Muitos temas foram abordados, sendo a demanda mais voltada para a necessidade diária da população, dando voz as dúvidas e sendo fonte de novas dúvidas e interesses sobre os dentes, a boca, o câncer bucal, a doença periodontal, entre outros assuntos.

Visitamos algumas creches e percebemos realidades certamente diferentes, entre uma e outra, porém infelizmente ainda é grande a negligência por parte dos pais perante a higienização da boca, refletindo em verdadeiras “panelas” nos “dentes de leite” onde a dor e o desconforto são indescritíveis para uma mente infantil. E, incapazes, a responsabilidade dos horários certos da higienização é dos pais, ou responsáveis, somente.

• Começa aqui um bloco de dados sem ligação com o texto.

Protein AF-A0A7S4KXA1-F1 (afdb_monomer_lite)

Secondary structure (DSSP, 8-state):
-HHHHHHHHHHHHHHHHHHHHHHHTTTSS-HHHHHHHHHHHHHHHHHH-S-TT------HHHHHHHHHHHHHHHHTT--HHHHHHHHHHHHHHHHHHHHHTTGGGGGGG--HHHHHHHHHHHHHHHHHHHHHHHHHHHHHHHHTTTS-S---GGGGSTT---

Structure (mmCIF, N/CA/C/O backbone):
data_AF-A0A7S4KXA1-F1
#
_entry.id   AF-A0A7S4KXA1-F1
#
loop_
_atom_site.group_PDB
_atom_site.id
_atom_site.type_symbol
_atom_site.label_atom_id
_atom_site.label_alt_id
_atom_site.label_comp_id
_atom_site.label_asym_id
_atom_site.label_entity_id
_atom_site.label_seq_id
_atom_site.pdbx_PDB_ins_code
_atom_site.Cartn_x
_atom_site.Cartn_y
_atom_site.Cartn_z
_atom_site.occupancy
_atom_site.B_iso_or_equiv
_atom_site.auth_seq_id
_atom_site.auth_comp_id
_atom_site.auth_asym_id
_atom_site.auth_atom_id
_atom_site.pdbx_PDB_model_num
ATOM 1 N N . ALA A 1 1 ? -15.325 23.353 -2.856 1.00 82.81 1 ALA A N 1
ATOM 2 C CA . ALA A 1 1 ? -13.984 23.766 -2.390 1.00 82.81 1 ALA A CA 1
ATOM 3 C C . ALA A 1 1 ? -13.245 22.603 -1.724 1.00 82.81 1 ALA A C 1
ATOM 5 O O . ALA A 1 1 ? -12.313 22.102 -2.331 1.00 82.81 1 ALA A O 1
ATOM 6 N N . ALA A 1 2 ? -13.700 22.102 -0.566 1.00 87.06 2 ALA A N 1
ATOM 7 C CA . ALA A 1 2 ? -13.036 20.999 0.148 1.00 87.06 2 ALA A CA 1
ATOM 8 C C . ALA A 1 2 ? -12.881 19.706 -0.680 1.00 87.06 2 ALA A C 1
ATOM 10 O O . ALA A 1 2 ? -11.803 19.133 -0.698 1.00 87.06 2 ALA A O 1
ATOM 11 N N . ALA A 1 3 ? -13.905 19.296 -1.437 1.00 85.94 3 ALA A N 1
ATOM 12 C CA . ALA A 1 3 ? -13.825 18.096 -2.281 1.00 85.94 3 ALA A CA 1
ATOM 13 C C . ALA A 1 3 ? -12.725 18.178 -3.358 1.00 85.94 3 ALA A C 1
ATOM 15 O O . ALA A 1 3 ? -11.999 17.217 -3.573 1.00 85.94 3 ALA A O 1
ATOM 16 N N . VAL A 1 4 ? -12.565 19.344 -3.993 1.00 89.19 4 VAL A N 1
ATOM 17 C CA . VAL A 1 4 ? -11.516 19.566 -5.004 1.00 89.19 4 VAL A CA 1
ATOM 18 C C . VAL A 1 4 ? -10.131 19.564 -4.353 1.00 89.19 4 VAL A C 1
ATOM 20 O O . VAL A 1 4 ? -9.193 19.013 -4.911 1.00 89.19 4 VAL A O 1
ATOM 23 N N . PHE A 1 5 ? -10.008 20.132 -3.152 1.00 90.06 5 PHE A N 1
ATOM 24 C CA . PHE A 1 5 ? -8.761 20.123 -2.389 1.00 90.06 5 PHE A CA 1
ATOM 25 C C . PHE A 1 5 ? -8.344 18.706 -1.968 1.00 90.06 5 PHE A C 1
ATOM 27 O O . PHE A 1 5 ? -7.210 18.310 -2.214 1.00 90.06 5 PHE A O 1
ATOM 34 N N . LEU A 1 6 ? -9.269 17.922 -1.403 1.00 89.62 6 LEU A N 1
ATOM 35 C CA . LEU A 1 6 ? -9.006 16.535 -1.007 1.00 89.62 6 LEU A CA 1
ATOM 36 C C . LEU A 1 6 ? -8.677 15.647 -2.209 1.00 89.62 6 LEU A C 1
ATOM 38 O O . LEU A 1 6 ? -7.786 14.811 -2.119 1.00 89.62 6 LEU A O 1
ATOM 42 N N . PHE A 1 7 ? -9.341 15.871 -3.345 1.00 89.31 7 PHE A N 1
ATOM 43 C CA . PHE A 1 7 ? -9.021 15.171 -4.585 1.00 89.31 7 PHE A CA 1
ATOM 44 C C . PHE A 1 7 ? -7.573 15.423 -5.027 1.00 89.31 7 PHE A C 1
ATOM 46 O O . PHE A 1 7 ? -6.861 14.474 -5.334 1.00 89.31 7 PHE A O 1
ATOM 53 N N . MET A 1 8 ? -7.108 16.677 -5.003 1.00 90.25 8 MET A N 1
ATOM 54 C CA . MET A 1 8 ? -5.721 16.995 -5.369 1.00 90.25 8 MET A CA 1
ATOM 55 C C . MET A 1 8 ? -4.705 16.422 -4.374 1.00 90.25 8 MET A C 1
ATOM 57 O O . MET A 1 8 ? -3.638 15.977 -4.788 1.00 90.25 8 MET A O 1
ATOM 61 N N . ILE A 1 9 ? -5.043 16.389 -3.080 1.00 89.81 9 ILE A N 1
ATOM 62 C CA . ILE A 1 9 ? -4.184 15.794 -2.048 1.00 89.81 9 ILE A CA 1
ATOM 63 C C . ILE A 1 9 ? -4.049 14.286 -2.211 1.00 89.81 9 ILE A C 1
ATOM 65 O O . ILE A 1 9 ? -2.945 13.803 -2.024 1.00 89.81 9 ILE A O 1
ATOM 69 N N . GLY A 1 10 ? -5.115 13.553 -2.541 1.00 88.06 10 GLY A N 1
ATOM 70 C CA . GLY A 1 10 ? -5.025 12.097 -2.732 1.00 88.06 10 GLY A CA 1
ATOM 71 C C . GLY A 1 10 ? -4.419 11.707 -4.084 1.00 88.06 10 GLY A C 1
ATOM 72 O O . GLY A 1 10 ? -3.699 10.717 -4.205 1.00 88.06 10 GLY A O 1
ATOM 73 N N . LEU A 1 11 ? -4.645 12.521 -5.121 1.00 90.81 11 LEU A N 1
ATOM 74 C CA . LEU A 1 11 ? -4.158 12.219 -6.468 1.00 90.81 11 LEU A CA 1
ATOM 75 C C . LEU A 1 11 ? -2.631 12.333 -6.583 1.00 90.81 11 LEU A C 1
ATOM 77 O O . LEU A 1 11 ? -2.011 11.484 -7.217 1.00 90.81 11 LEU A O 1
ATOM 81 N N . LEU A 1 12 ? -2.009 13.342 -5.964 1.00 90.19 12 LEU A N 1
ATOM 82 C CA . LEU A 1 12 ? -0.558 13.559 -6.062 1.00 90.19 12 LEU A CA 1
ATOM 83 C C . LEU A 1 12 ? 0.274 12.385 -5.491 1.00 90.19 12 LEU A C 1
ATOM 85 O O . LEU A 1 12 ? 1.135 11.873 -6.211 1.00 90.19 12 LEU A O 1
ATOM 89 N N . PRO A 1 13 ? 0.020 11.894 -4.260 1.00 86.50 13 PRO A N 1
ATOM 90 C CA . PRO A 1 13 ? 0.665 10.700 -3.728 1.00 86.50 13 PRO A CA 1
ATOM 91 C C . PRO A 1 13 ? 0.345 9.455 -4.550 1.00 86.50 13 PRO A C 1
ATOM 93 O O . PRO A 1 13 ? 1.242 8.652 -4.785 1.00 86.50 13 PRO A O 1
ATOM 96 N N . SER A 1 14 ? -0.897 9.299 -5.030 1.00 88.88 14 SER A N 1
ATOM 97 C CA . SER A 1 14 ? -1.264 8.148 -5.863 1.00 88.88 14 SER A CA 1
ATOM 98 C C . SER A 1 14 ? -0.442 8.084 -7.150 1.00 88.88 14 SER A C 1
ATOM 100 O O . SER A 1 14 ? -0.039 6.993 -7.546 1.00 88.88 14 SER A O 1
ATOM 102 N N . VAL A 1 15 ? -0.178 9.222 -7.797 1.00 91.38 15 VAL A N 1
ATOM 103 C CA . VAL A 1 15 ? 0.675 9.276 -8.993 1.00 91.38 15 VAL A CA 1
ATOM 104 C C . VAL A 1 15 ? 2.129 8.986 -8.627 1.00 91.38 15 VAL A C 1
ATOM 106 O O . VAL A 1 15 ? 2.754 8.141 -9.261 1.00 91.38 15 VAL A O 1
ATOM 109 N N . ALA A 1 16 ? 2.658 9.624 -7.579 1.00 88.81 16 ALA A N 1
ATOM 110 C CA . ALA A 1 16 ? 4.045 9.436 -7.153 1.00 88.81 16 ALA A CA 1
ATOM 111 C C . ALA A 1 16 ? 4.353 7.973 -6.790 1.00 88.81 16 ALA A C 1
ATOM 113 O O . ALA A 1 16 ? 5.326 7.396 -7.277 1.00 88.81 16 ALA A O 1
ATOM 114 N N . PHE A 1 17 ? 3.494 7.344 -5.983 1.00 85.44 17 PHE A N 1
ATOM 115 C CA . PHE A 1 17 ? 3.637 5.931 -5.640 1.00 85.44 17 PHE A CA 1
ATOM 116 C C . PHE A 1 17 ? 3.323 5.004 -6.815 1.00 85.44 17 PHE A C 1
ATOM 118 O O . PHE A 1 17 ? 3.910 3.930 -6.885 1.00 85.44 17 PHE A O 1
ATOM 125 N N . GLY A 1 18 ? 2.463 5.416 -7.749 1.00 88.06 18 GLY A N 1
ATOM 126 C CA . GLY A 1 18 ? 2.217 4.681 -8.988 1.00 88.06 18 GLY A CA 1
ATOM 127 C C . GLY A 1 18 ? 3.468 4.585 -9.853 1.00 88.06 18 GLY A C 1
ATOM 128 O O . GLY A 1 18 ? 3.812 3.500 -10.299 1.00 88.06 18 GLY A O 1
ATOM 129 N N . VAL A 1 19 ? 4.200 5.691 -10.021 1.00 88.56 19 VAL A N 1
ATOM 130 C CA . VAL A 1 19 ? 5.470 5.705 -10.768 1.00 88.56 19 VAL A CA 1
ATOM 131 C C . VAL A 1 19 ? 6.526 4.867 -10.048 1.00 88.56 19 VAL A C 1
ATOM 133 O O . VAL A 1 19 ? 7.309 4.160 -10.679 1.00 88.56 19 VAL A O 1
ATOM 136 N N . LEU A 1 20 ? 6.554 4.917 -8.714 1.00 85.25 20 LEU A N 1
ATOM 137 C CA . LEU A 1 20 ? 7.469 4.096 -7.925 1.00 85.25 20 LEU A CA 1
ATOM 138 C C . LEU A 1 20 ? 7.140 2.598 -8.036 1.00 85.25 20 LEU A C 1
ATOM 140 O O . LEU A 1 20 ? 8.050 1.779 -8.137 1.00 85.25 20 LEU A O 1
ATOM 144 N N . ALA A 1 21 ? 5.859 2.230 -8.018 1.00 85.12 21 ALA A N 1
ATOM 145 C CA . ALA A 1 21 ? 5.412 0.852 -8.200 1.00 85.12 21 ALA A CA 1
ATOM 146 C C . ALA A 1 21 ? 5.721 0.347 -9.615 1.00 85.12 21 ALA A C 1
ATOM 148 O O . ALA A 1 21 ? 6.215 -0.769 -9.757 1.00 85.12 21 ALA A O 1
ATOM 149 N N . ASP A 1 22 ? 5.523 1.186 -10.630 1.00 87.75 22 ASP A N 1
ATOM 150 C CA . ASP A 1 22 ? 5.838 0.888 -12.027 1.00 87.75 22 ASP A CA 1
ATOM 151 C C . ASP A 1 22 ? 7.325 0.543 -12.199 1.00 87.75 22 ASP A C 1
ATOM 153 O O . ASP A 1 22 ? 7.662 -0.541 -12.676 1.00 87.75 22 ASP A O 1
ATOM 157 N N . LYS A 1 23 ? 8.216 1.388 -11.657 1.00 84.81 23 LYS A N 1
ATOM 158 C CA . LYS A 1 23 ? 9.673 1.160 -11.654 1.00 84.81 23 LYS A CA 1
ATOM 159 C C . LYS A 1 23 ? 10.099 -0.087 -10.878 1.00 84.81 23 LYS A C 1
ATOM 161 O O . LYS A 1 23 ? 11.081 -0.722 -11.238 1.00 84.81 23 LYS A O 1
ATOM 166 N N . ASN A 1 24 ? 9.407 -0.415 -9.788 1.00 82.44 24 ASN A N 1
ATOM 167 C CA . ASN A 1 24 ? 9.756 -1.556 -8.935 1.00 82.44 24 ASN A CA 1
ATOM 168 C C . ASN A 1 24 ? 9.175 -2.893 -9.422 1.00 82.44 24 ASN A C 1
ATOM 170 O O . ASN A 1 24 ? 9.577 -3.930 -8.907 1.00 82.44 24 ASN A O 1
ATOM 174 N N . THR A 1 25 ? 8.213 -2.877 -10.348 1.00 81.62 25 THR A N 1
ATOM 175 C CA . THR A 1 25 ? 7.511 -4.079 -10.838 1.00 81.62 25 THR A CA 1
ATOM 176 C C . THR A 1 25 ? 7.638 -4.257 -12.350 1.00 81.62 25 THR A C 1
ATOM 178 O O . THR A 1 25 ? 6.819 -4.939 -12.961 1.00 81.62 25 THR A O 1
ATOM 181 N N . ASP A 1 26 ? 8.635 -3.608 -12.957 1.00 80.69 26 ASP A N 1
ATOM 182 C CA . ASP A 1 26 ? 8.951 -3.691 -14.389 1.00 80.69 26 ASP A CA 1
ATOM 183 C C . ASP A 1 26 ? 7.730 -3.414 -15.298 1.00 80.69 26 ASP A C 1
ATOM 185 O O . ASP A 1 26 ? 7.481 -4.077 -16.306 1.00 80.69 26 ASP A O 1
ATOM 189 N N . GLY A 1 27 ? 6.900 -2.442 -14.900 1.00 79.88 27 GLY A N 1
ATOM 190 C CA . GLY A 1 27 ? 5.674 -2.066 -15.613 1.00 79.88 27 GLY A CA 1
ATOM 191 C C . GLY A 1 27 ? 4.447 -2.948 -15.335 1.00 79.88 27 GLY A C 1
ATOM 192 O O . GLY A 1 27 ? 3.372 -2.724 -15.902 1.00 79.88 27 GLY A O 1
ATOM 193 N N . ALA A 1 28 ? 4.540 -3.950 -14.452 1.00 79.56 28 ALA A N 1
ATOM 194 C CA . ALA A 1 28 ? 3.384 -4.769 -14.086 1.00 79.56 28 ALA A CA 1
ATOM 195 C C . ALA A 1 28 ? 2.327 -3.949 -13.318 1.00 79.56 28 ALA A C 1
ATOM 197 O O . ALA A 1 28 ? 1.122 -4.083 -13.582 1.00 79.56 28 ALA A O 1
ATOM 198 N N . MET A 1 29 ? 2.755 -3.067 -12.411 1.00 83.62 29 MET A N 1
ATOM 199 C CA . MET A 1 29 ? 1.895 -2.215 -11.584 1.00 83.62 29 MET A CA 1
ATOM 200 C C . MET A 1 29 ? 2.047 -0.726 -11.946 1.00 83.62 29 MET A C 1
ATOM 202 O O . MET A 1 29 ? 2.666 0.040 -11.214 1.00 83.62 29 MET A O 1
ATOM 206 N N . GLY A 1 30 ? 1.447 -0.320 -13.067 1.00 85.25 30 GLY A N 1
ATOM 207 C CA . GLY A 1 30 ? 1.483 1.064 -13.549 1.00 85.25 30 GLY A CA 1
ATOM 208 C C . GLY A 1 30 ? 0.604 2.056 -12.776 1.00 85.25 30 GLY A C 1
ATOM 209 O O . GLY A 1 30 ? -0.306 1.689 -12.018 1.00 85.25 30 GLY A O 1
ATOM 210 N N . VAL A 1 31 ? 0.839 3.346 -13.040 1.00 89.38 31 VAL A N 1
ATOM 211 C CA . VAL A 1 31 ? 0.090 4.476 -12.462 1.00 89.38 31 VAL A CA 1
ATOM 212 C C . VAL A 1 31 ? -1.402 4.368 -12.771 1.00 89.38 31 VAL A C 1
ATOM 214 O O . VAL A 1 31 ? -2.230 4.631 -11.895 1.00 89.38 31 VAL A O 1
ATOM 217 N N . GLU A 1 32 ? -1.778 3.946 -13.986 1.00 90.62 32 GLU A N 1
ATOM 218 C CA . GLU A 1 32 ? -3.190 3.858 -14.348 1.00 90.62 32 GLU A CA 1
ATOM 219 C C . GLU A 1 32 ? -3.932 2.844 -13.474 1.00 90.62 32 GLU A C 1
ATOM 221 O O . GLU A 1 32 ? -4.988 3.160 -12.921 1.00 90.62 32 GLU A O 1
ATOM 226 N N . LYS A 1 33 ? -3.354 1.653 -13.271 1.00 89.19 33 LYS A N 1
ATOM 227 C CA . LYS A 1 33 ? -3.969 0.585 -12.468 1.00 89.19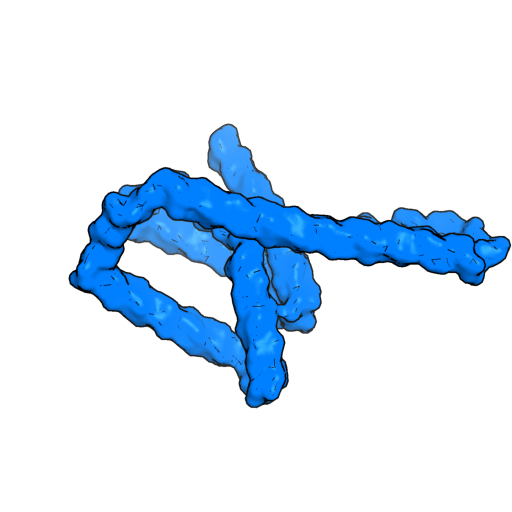 33 LYS A CA 1
ATOM 228 C C . LYS A 1 33 ? -4.146 1.023 -11.021 1.00 89.19 33 LYS A C 1
ATOM 230 O O . LYS A 1 33 ? -5.162 0.705 -10.406 1.00 89.19 33 LYS A O 1
ATOM 235 N N . MET A 1 34 ? -3.189 1.784 -10.503 1.00 89.62 34 MET A N 1
ATOM 236 C CA . MET A 1 34 ? -3.221 2.306 -9.147 1.00 89.62 34 MET A CA 1
ATOM 237 C C . MET A 1 34 ? -4.335 3.341 -8.943 1.00 89.62 34 MET A C 1
ATOM 239 O O . MET A 1 34 ? -5.118 3.211 -8.002 1.00 89.62 34 MET A O 1
ATOM 243 N N . ILE A 1 35 ? -4.479 4.304 -9.860 1.00 92.31 35 ILE A N 1
ATOM 244 C CA . ILE A 1 35 ? -5.552 5.310 -9.798 1.00 92.31 35 ILE A CA 1
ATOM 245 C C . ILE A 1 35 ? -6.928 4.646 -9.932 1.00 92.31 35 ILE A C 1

No planejamento estratégico programamos quatro encontros mensais para palestras educativas com temas diversos, e também fazíamos participação nos grupos dos Diabéticos e Hipertensos, gestantes onde, neste caso, os temas são mais voltados para os problemas específicos nas suas respectivas condições, grupos que sempre se mostraram participativos e interessados em informação, o que a meu ver é um sinal benéfico do trabalho do SUS, sempre voltado para informação e mídia.

A doença periodontal, assim como a cárie, é uma doença que também incomoda muito a população e, na nossa realidade diária, isso não se fez diferente.

A mudança progressiva do pensamento coletivo irá depender de qual será o foco do atendimento odontotólogo ao paciente. E isso deve ser inserido ao pensamento individual de cada um da área abrangente. É possível modificar o pensamento coletivo, porém isso requer tempo, paciência e dedicação pessoal por parte da equipe profissional envolvida, para que cada paciente se sinta acolhido e com isso parceiro e instrumento chave para a erradicação da cárie e de outros problemas da boca.

Fernando Augusto Machado Alves é cirurgião dentista e clínico geral.